Task to complete.
Up to and including the line with "ATOM 3 C C .", return every line from the start of the entries below exactly.

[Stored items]
<<<<

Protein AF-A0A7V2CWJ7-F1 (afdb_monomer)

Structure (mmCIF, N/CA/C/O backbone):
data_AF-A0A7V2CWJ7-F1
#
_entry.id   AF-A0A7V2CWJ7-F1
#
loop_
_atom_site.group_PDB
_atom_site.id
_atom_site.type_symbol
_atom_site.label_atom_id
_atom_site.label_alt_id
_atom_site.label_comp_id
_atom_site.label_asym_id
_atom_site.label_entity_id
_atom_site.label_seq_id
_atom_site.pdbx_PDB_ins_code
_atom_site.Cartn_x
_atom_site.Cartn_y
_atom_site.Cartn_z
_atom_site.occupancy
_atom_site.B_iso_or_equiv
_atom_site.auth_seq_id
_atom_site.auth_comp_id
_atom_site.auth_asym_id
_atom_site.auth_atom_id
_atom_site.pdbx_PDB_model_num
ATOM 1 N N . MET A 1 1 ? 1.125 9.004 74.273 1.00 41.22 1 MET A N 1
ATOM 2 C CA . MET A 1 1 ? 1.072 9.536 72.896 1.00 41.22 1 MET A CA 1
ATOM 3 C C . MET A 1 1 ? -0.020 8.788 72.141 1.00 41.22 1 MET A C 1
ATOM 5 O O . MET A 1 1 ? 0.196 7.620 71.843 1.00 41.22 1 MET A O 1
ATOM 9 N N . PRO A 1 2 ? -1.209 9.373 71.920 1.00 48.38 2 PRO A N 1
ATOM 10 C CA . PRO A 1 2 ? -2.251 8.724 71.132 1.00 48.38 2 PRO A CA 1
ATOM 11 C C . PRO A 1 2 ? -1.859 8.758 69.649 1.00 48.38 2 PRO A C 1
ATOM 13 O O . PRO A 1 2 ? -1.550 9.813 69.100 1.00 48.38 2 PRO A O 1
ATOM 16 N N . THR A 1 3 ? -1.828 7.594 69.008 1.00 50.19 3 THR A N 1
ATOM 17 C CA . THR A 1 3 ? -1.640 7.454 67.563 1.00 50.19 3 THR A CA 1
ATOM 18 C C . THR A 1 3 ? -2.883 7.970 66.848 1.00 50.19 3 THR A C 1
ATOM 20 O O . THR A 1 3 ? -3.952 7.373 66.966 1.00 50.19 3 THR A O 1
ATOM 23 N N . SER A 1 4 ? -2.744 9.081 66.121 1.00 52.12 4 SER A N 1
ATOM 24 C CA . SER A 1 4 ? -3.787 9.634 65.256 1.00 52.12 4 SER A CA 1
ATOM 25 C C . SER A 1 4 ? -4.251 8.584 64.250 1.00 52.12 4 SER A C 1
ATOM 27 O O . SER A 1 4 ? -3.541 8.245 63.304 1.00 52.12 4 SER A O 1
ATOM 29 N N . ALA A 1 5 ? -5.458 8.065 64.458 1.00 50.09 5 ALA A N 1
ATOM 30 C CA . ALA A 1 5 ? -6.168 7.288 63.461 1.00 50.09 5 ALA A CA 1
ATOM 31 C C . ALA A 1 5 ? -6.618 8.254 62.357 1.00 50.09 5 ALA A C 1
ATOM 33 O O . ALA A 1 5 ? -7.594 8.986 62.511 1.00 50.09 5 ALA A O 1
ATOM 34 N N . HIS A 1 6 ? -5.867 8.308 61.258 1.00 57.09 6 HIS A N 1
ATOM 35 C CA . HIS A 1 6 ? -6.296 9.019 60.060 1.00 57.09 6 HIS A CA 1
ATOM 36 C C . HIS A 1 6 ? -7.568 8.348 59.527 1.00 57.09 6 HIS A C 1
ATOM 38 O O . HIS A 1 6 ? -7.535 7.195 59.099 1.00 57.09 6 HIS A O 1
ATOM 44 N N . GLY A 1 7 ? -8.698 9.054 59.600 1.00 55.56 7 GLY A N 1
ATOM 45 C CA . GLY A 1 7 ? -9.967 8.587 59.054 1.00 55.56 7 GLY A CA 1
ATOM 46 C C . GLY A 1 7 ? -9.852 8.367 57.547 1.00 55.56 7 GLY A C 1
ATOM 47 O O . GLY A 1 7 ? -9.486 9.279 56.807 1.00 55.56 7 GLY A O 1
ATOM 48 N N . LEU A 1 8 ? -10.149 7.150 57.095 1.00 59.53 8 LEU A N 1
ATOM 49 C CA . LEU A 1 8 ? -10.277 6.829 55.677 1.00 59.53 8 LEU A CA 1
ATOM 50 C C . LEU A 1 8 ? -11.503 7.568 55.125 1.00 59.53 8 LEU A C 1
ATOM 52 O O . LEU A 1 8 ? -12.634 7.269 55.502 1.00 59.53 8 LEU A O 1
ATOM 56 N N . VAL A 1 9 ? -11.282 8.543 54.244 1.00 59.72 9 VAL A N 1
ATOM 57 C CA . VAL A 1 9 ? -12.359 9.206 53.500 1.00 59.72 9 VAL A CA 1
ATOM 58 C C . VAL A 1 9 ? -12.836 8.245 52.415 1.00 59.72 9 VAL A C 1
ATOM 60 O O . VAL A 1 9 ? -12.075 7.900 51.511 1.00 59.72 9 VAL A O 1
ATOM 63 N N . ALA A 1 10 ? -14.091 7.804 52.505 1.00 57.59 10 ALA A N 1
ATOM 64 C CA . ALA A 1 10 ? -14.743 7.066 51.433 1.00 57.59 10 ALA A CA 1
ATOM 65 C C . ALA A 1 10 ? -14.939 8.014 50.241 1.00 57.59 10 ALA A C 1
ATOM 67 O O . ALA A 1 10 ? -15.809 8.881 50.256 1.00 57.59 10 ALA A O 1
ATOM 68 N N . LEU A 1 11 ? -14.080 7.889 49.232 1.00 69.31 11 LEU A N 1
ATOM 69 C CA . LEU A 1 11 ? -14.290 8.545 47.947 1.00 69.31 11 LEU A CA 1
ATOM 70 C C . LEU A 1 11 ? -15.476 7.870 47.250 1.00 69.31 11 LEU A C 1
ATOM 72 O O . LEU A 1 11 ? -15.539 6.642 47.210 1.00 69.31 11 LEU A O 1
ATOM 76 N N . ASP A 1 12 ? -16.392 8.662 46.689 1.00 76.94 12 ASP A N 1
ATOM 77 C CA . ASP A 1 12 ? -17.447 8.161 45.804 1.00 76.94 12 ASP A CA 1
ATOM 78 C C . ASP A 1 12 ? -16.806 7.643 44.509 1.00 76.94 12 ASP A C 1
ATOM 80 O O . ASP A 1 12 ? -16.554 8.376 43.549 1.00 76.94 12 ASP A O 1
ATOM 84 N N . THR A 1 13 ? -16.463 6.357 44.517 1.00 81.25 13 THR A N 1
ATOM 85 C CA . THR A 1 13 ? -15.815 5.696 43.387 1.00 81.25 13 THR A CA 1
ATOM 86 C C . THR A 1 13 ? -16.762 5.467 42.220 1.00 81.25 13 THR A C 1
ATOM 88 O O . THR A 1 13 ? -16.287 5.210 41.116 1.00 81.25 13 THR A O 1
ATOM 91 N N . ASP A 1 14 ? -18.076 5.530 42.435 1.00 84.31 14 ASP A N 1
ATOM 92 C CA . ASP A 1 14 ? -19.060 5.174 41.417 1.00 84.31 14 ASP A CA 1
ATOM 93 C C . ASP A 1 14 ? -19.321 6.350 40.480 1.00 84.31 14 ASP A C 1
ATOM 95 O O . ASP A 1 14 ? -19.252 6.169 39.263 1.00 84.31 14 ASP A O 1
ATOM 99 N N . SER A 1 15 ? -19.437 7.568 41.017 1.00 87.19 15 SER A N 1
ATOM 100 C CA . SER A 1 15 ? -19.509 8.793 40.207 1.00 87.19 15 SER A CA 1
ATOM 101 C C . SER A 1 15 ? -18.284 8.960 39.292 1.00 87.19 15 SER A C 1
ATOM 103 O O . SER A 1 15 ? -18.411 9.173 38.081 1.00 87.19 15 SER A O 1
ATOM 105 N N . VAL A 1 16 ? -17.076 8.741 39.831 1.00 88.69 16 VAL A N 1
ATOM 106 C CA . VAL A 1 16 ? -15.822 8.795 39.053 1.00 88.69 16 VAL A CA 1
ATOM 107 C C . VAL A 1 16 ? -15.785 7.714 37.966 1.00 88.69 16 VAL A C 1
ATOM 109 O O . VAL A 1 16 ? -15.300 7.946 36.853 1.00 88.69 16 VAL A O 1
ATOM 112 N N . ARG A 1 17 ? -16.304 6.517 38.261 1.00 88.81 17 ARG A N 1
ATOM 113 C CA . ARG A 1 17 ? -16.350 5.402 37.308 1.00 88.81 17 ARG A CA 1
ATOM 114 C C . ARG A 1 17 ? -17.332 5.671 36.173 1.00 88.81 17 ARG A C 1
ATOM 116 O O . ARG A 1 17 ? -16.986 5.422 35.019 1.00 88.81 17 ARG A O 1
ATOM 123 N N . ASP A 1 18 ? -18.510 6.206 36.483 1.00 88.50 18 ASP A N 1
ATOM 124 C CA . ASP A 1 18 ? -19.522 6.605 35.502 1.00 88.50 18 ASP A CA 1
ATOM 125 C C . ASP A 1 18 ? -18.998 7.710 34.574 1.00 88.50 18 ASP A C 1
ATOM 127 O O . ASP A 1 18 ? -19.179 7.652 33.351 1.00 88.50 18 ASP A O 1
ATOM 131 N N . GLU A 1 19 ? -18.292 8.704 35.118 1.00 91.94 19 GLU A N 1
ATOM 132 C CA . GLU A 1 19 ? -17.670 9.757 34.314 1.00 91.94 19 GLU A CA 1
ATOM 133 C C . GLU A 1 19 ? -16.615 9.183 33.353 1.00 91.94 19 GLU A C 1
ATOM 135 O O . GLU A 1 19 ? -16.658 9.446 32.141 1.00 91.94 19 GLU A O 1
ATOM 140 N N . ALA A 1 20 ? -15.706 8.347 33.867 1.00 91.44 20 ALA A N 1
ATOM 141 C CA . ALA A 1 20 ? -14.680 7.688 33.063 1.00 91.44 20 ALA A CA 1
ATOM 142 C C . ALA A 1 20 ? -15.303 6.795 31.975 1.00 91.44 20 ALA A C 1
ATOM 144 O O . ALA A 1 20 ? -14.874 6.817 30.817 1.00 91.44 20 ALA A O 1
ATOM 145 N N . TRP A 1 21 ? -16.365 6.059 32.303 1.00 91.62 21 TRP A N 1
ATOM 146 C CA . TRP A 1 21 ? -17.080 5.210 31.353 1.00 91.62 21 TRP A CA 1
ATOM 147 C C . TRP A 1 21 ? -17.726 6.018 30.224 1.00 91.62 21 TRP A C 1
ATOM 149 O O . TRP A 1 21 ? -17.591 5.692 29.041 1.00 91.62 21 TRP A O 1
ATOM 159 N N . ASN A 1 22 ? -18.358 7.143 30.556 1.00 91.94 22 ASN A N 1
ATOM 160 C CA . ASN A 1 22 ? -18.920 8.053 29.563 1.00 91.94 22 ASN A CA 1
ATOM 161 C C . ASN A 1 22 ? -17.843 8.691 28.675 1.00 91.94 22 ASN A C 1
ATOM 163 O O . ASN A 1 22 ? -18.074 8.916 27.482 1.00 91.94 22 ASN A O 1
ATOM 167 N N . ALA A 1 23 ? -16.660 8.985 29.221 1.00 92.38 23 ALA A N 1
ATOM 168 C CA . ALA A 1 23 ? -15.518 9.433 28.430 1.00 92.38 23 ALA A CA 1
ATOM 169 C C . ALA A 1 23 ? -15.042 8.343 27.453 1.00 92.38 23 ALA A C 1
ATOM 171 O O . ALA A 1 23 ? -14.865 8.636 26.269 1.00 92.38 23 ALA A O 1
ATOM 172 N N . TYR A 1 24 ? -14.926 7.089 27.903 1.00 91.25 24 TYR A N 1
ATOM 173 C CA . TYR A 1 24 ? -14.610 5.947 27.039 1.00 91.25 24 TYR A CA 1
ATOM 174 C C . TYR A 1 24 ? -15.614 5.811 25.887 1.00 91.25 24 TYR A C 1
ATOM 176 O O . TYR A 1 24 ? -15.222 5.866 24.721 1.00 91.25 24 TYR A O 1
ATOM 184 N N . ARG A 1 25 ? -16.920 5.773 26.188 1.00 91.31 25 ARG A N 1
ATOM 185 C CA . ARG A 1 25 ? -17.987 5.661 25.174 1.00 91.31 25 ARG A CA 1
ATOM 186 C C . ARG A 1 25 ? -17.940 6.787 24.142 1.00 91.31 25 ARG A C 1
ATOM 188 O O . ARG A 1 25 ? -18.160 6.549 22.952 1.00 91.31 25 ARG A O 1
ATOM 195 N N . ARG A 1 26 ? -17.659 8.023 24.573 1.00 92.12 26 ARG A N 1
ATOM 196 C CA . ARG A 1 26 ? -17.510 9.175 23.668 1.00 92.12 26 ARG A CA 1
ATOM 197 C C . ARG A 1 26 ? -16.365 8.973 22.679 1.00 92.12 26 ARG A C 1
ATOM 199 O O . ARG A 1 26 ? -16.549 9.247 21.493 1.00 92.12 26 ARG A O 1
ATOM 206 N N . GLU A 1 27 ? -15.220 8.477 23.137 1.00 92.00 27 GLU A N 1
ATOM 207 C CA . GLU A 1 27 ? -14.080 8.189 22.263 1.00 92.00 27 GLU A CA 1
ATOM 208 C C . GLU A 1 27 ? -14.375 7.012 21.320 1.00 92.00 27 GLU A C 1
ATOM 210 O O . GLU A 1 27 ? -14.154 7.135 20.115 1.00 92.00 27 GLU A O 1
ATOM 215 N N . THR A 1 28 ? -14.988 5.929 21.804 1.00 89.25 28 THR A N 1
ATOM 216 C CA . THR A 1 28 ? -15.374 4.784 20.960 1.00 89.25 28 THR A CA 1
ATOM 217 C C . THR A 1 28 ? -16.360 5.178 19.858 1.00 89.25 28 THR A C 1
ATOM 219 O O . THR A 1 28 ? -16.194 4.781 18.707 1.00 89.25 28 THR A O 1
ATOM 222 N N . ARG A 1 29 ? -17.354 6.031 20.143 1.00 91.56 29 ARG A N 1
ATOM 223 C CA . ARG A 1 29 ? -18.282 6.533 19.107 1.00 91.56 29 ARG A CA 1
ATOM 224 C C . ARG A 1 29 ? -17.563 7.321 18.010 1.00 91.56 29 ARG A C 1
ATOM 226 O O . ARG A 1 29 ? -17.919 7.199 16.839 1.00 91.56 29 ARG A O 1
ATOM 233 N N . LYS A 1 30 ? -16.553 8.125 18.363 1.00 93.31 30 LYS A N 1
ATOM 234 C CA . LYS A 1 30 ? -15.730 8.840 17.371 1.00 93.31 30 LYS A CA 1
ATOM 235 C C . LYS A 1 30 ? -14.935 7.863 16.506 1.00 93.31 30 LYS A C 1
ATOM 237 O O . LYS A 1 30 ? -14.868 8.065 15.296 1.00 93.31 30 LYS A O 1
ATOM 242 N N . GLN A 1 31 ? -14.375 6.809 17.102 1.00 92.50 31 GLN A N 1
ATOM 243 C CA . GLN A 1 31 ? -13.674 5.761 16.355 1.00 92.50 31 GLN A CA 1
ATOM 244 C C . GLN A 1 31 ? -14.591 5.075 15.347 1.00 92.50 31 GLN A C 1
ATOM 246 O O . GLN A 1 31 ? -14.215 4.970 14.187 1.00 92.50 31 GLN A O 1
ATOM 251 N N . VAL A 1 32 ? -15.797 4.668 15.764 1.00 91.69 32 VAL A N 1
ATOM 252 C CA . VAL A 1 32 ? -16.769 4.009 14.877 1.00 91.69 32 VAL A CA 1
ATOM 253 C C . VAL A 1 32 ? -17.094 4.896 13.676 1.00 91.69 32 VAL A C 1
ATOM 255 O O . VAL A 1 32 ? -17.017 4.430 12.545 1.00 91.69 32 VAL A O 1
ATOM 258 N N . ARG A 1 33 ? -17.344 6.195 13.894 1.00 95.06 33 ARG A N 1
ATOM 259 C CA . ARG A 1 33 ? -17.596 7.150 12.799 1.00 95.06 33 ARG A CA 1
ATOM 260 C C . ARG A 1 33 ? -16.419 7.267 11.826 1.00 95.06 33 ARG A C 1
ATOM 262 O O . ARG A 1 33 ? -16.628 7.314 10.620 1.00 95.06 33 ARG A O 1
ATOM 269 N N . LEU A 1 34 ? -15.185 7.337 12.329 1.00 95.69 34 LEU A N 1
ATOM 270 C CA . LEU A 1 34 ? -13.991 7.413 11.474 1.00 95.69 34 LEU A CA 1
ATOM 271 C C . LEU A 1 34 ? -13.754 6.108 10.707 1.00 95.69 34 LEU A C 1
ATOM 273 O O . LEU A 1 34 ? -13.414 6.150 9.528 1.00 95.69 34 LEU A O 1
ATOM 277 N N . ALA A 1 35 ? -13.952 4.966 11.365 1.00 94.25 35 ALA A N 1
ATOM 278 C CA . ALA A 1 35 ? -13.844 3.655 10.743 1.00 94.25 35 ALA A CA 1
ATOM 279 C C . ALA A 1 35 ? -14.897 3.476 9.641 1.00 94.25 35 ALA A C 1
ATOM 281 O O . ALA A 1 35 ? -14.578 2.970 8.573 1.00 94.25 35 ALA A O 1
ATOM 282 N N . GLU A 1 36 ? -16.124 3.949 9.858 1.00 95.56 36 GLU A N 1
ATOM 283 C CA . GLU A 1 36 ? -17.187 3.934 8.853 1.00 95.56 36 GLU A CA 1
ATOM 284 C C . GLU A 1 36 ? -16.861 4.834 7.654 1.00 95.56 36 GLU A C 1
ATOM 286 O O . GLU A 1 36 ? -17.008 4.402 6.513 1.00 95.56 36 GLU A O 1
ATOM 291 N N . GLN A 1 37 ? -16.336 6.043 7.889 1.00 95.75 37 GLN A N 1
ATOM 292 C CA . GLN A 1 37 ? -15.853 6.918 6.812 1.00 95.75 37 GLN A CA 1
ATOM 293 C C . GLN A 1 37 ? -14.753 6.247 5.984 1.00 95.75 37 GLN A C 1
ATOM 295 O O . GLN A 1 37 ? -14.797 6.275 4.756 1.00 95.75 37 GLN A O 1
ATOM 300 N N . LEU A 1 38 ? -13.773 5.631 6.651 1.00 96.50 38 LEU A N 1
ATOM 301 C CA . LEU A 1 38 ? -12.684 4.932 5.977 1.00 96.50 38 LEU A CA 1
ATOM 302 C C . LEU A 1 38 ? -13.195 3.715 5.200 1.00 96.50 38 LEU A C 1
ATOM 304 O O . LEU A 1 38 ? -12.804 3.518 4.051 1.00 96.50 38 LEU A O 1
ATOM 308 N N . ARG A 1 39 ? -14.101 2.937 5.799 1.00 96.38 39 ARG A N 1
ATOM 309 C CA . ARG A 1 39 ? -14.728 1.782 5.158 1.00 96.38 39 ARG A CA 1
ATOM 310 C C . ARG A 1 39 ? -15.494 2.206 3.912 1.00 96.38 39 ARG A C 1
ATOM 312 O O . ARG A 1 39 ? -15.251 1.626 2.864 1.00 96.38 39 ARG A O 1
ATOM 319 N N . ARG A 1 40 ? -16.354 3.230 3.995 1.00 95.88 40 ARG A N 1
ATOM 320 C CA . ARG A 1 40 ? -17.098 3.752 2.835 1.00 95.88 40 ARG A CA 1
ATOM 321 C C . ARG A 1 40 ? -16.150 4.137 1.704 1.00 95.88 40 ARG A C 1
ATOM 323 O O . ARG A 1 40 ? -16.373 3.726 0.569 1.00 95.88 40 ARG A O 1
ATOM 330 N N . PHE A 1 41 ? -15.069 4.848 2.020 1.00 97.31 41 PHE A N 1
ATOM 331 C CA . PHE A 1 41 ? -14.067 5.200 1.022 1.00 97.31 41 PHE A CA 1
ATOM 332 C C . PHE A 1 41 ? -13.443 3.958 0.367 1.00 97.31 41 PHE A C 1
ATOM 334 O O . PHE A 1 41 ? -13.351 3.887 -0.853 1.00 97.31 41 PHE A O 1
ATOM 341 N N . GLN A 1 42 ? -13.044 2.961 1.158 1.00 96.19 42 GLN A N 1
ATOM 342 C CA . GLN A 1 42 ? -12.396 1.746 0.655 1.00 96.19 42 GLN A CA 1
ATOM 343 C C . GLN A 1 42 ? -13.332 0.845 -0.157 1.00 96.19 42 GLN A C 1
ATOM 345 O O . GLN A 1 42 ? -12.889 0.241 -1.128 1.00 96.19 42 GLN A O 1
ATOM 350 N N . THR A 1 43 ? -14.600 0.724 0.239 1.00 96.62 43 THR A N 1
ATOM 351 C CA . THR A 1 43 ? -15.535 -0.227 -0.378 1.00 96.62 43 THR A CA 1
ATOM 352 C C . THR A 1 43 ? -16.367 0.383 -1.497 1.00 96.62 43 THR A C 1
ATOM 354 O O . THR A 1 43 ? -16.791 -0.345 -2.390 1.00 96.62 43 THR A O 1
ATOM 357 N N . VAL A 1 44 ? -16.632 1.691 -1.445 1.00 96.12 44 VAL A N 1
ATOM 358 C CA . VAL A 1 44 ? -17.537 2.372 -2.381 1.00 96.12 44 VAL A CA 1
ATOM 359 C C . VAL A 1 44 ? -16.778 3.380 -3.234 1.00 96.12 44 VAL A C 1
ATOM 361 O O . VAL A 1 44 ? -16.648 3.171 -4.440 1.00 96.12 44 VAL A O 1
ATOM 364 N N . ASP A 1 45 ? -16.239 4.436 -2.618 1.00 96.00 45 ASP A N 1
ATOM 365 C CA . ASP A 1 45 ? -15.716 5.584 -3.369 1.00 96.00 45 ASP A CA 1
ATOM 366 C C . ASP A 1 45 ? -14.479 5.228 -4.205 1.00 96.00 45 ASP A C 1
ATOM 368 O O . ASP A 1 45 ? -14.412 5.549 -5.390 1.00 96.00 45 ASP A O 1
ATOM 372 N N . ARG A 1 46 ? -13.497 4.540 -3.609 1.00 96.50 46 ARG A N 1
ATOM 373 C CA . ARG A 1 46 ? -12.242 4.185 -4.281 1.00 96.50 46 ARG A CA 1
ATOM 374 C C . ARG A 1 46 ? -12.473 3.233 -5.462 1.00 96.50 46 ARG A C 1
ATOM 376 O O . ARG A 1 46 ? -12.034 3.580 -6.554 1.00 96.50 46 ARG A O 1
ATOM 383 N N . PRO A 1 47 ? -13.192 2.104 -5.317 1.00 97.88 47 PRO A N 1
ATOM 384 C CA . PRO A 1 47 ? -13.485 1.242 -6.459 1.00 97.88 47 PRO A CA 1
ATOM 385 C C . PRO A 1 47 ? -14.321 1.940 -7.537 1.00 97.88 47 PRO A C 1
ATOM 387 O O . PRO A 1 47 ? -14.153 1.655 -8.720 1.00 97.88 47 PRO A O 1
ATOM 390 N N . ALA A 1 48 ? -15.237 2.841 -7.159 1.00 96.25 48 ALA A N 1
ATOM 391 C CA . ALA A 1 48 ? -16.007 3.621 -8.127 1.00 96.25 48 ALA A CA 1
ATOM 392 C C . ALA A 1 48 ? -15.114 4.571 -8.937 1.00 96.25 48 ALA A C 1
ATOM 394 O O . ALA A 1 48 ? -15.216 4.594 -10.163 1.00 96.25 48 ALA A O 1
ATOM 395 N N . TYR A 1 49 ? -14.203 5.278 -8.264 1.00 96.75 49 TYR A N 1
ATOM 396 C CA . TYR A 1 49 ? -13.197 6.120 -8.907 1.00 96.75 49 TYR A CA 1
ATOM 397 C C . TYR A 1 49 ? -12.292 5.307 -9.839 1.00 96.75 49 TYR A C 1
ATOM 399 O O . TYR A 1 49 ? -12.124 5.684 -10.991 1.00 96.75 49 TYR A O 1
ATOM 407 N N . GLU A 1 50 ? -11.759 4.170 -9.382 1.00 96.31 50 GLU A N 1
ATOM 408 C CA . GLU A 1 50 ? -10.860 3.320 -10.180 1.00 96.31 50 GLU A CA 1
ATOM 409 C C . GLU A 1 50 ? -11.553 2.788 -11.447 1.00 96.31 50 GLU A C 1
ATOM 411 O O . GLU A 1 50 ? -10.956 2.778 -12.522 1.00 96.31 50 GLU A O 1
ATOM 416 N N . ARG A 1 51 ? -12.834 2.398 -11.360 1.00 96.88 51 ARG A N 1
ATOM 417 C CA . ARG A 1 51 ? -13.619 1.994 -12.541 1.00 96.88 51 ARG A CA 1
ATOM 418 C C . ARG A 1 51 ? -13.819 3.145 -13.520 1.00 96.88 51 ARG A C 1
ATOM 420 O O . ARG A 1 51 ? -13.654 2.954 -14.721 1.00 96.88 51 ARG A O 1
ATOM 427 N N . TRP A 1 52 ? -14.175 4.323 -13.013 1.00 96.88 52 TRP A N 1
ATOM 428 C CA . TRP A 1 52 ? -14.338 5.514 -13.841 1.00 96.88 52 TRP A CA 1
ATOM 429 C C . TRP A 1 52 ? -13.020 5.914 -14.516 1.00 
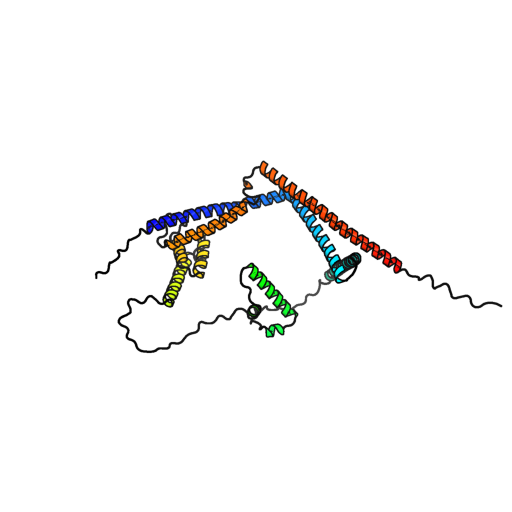96.88 52 TRP A C 1
ATOM 431 O O . TRP A 1 52 ? -12.996 6.150 -15.721 1.00 96.88 52 TRP A O 1
ATOM 441 N N . GLU A 1 53 ? -11.914 5.921 -13.775 1.00 96.56 53 GLU A N 1
ATOM 442 C CA . GLU A 1 53 ? -10.579 6.237 -14.285 1.00 96.56 53 GLU A CA 1
ATOM 443 C C . GLU A 1 53 ? -10.157 5.240 -15.368 1.00 96.56 53 GLU A C 1
ATOM 445 O O . GLU A 1 53 ? -9.730 5.642 -16.449 1.00 96.56 53 GLU A O 1
ATOM 450 N N . ALA A 1 54 ? -10.363 3.942 -15.132 1.00 95.56 54 ALA A N 1
ATOM 451 C CA . ALA A 1 54 ? -10.097 2.906 -16.123 1.00 95.56 54 ALA A CA 1
ATOM 452 C C . ALA A 1 54 ? -10.966 3.056 -17.383 1.00 95.56 54 ALA A C 1
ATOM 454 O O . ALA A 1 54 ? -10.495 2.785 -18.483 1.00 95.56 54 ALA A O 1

>>>>

Solution to this exercise.
Protein AF-A0A7V2CWJ7-F1 (afdb_monomer)

Structure (mmCIF, N/CA/C/O backbone):
data_AF-A0A7V2CWJ7-F1
#
_entry.id   AF-A0A7V2CWJ7-F1
#
loop_
_atom_site.group_PDB
_atom_site.id
_atom_site.type_symbol
_atom_site.label_atom_id
_atom_site.label_alt_id
_atom_site.label_comp_id
_atom_site.label_asym_id
_atom_site.label_entity_id
_atom_site.label_seq_id
_atom_site.pdbx_PDB_ins_code
_atom_site.Cartn_x
_atom_site.Cartn_y
_atom_site.Cartn_z
_atom_site.occupancy
_atom_site.B_iso_or_equiv
_atom_site.auth_seq_id
_atom_site.auth_comp_id
_atom_site.auth_asym_id
_atom_site.auth_atom_id
_atom_site.pdbx_PDB_model_num
ATOM 1 N N . MET A 1 1 ? 1.125 9.004 74.273 1.00 41.22 1 MET A N 1
ATOM 2 C CA . MET A 1 1 ? 1.072 9.536 72.896 1.00 41.22 1 MET A CA 1
ATOM 3 C C . MET A 1 1 ? -0.020 8.788 72.141 1.00 41.22 1 MET A C 1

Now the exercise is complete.